S = FixedField.specialize(8, 4, signed=True)
U = FixedField.specialize(8, 4, signed=False)
mult(from_real([1.5], S), from_real([2.0], U))   # NotImplementedError: mixed signed/unsigned

Workaround — promote to a common signed format with one extra integer bit to hold the unsigned operand’s MSB, then operate:

S9_5 = FixedField.specialize(9, 5, signed=True)   # holds the full ap_ufixed<8,4> range
u_signed = quantize(from_real([2.0], U), S9_5)     # reinterpret the unsigned value as signed
to_real(mult(from_real([1.5], S), u_signed))       # array([3.])

Worked example: a fixed-point FIR / dot product

A short FIR tap-sum is a multiply-accumulate: full-precision products, a full-precision accumulator, then one quantize back to the working format — the canonical DSP pattern, and bit-exact with Vitis.

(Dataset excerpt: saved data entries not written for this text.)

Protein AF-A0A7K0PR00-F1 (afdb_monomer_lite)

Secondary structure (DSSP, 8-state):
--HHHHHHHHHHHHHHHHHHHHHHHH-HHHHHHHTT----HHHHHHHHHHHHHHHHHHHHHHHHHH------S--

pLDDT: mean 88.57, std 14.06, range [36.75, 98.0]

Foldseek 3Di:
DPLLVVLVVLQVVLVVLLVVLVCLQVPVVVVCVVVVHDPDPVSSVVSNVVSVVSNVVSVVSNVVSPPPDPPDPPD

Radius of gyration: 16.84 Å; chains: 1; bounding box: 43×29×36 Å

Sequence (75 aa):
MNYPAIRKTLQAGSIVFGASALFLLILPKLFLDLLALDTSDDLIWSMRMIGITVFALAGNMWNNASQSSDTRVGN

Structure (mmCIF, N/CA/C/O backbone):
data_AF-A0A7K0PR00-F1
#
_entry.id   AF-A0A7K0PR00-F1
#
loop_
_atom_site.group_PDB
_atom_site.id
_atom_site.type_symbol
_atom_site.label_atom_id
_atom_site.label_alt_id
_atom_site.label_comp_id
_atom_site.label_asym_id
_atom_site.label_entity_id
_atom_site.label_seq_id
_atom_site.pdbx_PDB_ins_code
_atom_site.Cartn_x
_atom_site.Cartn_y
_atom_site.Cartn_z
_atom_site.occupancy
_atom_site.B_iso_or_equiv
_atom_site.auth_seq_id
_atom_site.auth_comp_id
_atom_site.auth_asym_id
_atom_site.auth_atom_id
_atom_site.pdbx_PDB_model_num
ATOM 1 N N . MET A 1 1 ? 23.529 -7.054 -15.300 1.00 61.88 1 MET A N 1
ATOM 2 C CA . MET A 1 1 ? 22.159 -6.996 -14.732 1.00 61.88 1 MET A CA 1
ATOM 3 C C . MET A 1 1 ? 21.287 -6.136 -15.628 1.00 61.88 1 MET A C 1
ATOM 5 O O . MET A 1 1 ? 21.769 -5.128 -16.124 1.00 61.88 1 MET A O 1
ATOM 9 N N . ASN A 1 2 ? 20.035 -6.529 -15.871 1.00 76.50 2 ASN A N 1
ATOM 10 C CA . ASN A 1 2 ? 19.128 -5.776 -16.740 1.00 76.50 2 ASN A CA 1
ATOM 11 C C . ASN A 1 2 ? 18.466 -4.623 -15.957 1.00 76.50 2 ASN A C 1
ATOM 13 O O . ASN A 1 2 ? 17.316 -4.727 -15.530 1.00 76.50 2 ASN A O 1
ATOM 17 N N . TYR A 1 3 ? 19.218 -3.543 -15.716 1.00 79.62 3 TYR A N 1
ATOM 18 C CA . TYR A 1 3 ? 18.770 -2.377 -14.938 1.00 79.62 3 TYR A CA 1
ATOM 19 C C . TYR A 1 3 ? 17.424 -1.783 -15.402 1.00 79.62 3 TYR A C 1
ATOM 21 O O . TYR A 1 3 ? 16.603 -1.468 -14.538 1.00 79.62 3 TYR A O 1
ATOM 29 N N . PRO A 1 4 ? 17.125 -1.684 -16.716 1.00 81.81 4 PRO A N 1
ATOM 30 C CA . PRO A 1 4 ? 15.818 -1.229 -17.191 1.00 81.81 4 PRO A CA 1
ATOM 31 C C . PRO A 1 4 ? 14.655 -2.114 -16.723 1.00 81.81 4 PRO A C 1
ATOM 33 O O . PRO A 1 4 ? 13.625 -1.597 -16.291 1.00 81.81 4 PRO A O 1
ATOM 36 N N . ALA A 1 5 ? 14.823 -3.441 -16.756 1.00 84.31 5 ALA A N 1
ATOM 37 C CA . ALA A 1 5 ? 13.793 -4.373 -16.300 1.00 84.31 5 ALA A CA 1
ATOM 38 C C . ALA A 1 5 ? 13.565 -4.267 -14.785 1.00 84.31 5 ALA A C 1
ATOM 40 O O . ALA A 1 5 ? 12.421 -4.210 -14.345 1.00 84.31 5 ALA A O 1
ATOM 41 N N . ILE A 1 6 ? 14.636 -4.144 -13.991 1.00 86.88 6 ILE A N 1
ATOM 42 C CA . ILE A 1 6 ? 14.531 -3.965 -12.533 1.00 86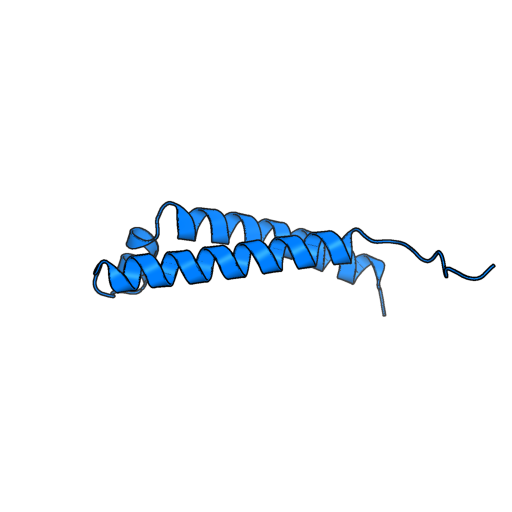.88 6 ILE A CA 1
ATOM 43 C C . ILE A 1 6 ? 13.794 -2.662 -12.189 1.00 86.88 6 ILE A C 1
ATOM 45 O O . ILE A 1 6 ? 12.933 -2.661 -11.311 1.00 86.88 6 ILE A O 1
ATOM 49 N N . ARG A 1 7 ? 14.066 -1.563 -12.905 1.00 86.62 7 ARG A N 1
ATOM 50 C CA . ARG A 1 7 ? 13.351 -0.287 -12.722 1.00 86.62 7 ARG A CA 1
ATOM 51 C C . ARG A 1 7 ? 11.862 -0.413 -13.034 1.00 86.62 7 ARG A C 1
ATOM 53 O O . ARG A 1 7 ? 11.041 0.093 -12.275 1.00 86.62 7 ARG A O 1
ATOM 60 N N . LYS A 1 8 ? 11.506 -1.120 -14.110 1.00 87.69 8 LYS A N 1
ATOM 61 C CA . LYS A 1 8 ? 10.101 -1.384 -14.459 1.00 87.69 8 LYS A CA 1
ATOM 62 C C . LYS A 1 8 ? 9.396 -2.223 -13.399 1.00 87.69 8 LYS A C 1
ATOM 64 O O . LYS A 1 8 ? 8.281 -1.880 -13.017 1.00 87.69 8 LYS A O 1
ATOM 69 N N . THR A 1 9 ? 10.058 -3.248 -12.867 1.00 90.19 9 THR A N 1
ATOM 70 C CA . THR A 1 9 ? 9.527 -4.032 -11.745 1.00 90.19 9 THR A CA 1
ATOM 71 C C . THR A 1 9 ? 9.331 -3.169 -10.501 1.00 90.19 9 THR A C 1
ATOM 73 O O . THR A 1 9 ? 8.283 -3.255 -9.870 1.00 90.19 9 THR A O 1
ATOM 76 N N . LEU A 1 10 ? 10.286 -2.293 -10.168 1.00 90.81 10 LEU A N 1
ATOM 77 C CA . LEU A 1 10 ? 10.144 -1.373 -9.035 1.00 90.81 10 LEU A CA 1
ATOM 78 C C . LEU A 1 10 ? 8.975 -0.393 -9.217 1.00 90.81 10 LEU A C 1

from waveflow.hw.fixpoint import FixedField, from_real, mult, fixed_sum, quantize, to_real

S16_8 = FixedField.specialize(16, 8)                 # ap_fixed<16, 8>
taps    = from_real([0.5, 0.25, -0.125, 0.0625], S16_8)
samples = from_real([1.0, 2.0, -1.0,    0.5],    S16_8)

prods = mult(taps, samples)        # ap_fixed<32, 16>  (full-precision products)
acc   = fixed_sum(prods)           # ap_fixed<34, 18>  (+ceil(log2 4)=2 integer bits)
y     = quantize(acc, S16_8)       # ap_fixed<16, 8>   (one quantize at the end)

to_real(y)                         # array([1.15625])   == numpy dot, exactly

The accumulator is sized (fixed_sum grows the integer bits by ceil(log2 N)) so the sum is exact; the matching Vitis kernel declares an ap_fixed<34, 18> accumulator so acc += taps[i] * samples[i] never rounds either. The conformance harness runs exactly this s24_12 sum-of-products (plus mult/add/quantize) in Vitis C-sim and asserts the bits match the Python ops — run pytest -m vitis -k fixedpoint.